EXERCISE DESCRIPTION → Look through the data below for the line with "ATOM 26 C CA", and transcribe it exactly together with each line after it up to and including the line with "ATOM 33 N N". Give nothing else.

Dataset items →
Content starts
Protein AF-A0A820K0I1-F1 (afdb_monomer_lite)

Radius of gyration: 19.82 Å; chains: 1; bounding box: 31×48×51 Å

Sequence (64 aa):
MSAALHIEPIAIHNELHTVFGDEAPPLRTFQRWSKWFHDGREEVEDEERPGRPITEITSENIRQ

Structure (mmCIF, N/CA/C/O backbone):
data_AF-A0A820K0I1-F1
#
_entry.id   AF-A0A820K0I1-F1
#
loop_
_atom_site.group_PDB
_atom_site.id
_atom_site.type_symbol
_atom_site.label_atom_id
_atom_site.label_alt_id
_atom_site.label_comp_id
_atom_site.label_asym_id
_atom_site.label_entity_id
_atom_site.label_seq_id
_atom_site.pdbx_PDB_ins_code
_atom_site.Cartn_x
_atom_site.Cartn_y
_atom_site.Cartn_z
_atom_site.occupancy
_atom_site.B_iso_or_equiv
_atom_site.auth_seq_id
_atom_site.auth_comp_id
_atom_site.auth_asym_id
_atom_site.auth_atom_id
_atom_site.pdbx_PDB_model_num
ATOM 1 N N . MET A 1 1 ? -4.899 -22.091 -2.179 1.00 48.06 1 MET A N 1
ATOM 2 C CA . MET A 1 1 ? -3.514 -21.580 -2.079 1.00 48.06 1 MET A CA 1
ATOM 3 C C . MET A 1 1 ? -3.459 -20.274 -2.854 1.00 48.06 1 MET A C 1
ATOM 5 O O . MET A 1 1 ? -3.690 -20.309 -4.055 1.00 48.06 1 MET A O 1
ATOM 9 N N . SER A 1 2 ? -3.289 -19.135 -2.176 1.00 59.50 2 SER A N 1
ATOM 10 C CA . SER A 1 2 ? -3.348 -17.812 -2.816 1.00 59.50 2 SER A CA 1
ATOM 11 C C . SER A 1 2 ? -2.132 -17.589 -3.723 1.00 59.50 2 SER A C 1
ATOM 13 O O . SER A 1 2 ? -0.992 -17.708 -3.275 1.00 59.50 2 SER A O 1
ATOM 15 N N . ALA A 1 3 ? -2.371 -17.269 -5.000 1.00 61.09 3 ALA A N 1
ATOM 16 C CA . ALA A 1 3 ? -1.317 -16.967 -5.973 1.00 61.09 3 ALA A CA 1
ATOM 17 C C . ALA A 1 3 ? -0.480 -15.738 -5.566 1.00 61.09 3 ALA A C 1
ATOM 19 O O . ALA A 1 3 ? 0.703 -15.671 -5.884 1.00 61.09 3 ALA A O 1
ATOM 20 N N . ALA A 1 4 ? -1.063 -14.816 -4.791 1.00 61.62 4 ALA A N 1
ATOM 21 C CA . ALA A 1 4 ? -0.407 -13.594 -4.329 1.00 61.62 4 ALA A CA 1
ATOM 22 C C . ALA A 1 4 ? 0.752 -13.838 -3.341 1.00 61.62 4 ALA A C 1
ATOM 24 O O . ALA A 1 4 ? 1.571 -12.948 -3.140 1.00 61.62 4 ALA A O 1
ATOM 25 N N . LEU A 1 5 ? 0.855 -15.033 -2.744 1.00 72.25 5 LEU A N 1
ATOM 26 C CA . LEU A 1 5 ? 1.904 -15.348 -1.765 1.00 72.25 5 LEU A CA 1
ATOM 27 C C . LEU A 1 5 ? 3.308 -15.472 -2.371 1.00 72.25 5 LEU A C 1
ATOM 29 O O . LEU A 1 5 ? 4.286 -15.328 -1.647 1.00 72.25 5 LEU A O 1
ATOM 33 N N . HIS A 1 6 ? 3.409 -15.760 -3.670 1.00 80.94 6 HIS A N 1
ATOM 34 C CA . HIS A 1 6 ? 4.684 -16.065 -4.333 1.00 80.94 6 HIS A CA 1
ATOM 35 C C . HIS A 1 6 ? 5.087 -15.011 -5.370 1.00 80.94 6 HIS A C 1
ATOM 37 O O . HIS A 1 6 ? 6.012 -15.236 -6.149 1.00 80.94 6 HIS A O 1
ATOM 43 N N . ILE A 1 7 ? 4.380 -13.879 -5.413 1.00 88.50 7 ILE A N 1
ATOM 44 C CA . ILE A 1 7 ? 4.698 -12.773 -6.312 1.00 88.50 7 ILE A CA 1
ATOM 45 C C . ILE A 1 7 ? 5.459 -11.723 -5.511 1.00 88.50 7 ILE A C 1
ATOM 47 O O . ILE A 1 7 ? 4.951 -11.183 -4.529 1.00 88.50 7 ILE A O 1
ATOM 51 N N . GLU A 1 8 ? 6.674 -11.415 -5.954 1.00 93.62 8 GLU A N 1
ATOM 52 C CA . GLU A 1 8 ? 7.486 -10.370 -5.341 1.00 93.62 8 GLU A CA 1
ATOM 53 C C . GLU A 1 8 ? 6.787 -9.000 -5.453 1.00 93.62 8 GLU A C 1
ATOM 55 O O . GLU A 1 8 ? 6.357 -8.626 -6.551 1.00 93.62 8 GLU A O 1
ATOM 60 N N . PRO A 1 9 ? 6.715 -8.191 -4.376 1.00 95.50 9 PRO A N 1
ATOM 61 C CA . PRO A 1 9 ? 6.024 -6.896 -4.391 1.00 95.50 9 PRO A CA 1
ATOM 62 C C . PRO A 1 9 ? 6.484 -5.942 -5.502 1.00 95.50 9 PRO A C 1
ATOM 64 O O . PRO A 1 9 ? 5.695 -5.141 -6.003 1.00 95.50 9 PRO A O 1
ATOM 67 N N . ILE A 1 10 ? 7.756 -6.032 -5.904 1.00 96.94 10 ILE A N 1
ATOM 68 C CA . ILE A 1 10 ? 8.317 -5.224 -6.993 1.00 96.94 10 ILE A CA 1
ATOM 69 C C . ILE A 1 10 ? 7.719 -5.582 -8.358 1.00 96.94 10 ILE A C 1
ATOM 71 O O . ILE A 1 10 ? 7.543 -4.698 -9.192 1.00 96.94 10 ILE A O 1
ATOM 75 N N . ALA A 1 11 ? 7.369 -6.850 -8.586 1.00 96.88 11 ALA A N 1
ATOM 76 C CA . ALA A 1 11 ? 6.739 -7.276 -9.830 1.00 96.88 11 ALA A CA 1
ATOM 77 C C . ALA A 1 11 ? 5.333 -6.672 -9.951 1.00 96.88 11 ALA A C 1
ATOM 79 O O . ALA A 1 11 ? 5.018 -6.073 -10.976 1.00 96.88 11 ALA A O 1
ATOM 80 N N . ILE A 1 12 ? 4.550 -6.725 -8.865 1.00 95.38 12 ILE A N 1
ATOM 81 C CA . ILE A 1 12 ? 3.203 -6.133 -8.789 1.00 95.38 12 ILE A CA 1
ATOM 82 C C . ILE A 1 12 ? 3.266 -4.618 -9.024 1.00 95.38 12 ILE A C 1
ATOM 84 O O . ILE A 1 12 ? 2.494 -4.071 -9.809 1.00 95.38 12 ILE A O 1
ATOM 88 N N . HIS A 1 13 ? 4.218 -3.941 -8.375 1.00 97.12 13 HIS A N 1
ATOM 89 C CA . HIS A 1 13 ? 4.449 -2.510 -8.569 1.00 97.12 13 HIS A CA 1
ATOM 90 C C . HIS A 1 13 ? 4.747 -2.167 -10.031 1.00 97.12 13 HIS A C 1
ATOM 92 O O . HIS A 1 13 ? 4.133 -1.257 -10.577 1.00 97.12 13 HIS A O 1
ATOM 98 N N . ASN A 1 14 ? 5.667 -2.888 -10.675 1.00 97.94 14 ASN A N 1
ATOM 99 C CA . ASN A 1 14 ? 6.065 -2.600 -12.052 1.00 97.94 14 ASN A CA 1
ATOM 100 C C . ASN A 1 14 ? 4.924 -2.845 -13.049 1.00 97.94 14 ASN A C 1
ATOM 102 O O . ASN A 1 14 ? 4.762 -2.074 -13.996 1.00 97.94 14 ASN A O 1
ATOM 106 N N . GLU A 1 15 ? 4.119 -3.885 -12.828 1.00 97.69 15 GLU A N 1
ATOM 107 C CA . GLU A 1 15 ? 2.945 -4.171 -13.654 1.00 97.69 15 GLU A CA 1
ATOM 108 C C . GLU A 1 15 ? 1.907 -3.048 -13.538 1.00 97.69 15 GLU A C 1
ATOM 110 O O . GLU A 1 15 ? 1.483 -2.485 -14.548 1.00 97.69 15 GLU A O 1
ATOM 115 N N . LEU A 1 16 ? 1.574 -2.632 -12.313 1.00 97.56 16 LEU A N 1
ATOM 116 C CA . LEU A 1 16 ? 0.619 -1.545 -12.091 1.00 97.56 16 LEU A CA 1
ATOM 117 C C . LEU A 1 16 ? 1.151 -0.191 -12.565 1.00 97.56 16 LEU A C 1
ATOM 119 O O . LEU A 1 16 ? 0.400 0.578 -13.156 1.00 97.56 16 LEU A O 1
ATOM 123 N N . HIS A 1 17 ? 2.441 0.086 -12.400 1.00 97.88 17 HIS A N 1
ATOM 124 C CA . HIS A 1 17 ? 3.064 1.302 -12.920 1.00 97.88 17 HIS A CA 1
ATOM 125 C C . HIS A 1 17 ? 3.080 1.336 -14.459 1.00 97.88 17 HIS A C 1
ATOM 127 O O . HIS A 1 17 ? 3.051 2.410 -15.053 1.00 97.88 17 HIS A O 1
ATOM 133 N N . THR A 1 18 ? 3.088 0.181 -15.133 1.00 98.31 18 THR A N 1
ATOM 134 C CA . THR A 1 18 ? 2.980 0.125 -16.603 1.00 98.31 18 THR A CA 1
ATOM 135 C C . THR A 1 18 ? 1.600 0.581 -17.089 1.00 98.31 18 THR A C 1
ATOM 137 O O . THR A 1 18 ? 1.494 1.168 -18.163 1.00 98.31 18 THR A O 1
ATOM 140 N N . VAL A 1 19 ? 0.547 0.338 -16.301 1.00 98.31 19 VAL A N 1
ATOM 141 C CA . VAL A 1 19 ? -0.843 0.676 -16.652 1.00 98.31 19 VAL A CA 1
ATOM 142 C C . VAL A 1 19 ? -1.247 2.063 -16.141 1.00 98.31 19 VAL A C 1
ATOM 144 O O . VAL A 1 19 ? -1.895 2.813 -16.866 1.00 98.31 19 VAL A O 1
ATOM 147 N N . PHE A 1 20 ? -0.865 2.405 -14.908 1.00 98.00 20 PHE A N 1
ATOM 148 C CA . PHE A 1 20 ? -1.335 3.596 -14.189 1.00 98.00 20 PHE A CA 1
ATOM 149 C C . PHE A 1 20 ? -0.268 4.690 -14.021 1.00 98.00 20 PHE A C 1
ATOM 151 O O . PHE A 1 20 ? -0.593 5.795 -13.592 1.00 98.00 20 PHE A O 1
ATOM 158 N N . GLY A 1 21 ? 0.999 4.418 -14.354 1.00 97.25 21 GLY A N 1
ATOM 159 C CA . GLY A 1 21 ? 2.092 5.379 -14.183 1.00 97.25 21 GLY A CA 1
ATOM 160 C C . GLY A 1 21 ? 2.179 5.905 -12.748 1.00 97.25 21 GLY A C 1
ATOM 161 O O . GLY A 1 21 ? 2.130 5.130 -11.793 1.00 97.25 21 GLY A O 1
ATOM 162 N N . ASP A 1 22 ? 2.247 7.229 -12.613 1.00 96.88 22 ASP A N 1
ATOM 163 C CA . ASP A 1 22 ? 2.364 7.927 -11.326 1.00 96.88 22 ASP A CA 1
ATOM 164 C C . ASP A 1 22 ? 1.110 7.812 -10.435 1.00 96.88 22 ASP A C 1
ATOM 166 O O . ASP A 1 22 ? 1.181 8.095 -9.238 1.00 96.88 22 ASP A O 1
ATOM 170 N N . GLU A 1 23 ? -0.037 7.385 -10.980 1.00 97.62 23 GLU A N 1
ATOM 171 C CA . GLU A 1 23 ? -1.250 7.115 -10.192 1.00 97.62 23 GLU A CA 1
Content ends
ANSWER TO THE EXERCISE →
ATOM 26 C CA . LEU A 1 5 ? 1.904 -15.348 -1.765 1.00 72.25 5 LEU A CA 1
ATOM 27 C C . LEU A 1 5 ? 3.308 -15.472 -2.371 1.00 72.25 5 LEU A C 1
ATOM 29 O O . LEU A 1 5 ? 4.286 -15.328 -1.647 1.00 72.25 5 LEU A O 1
ATOM 33 N N . HIS A 1 6 ? 3.409 -15.760 -3.670 1.00 80.94 6 HIS A N 1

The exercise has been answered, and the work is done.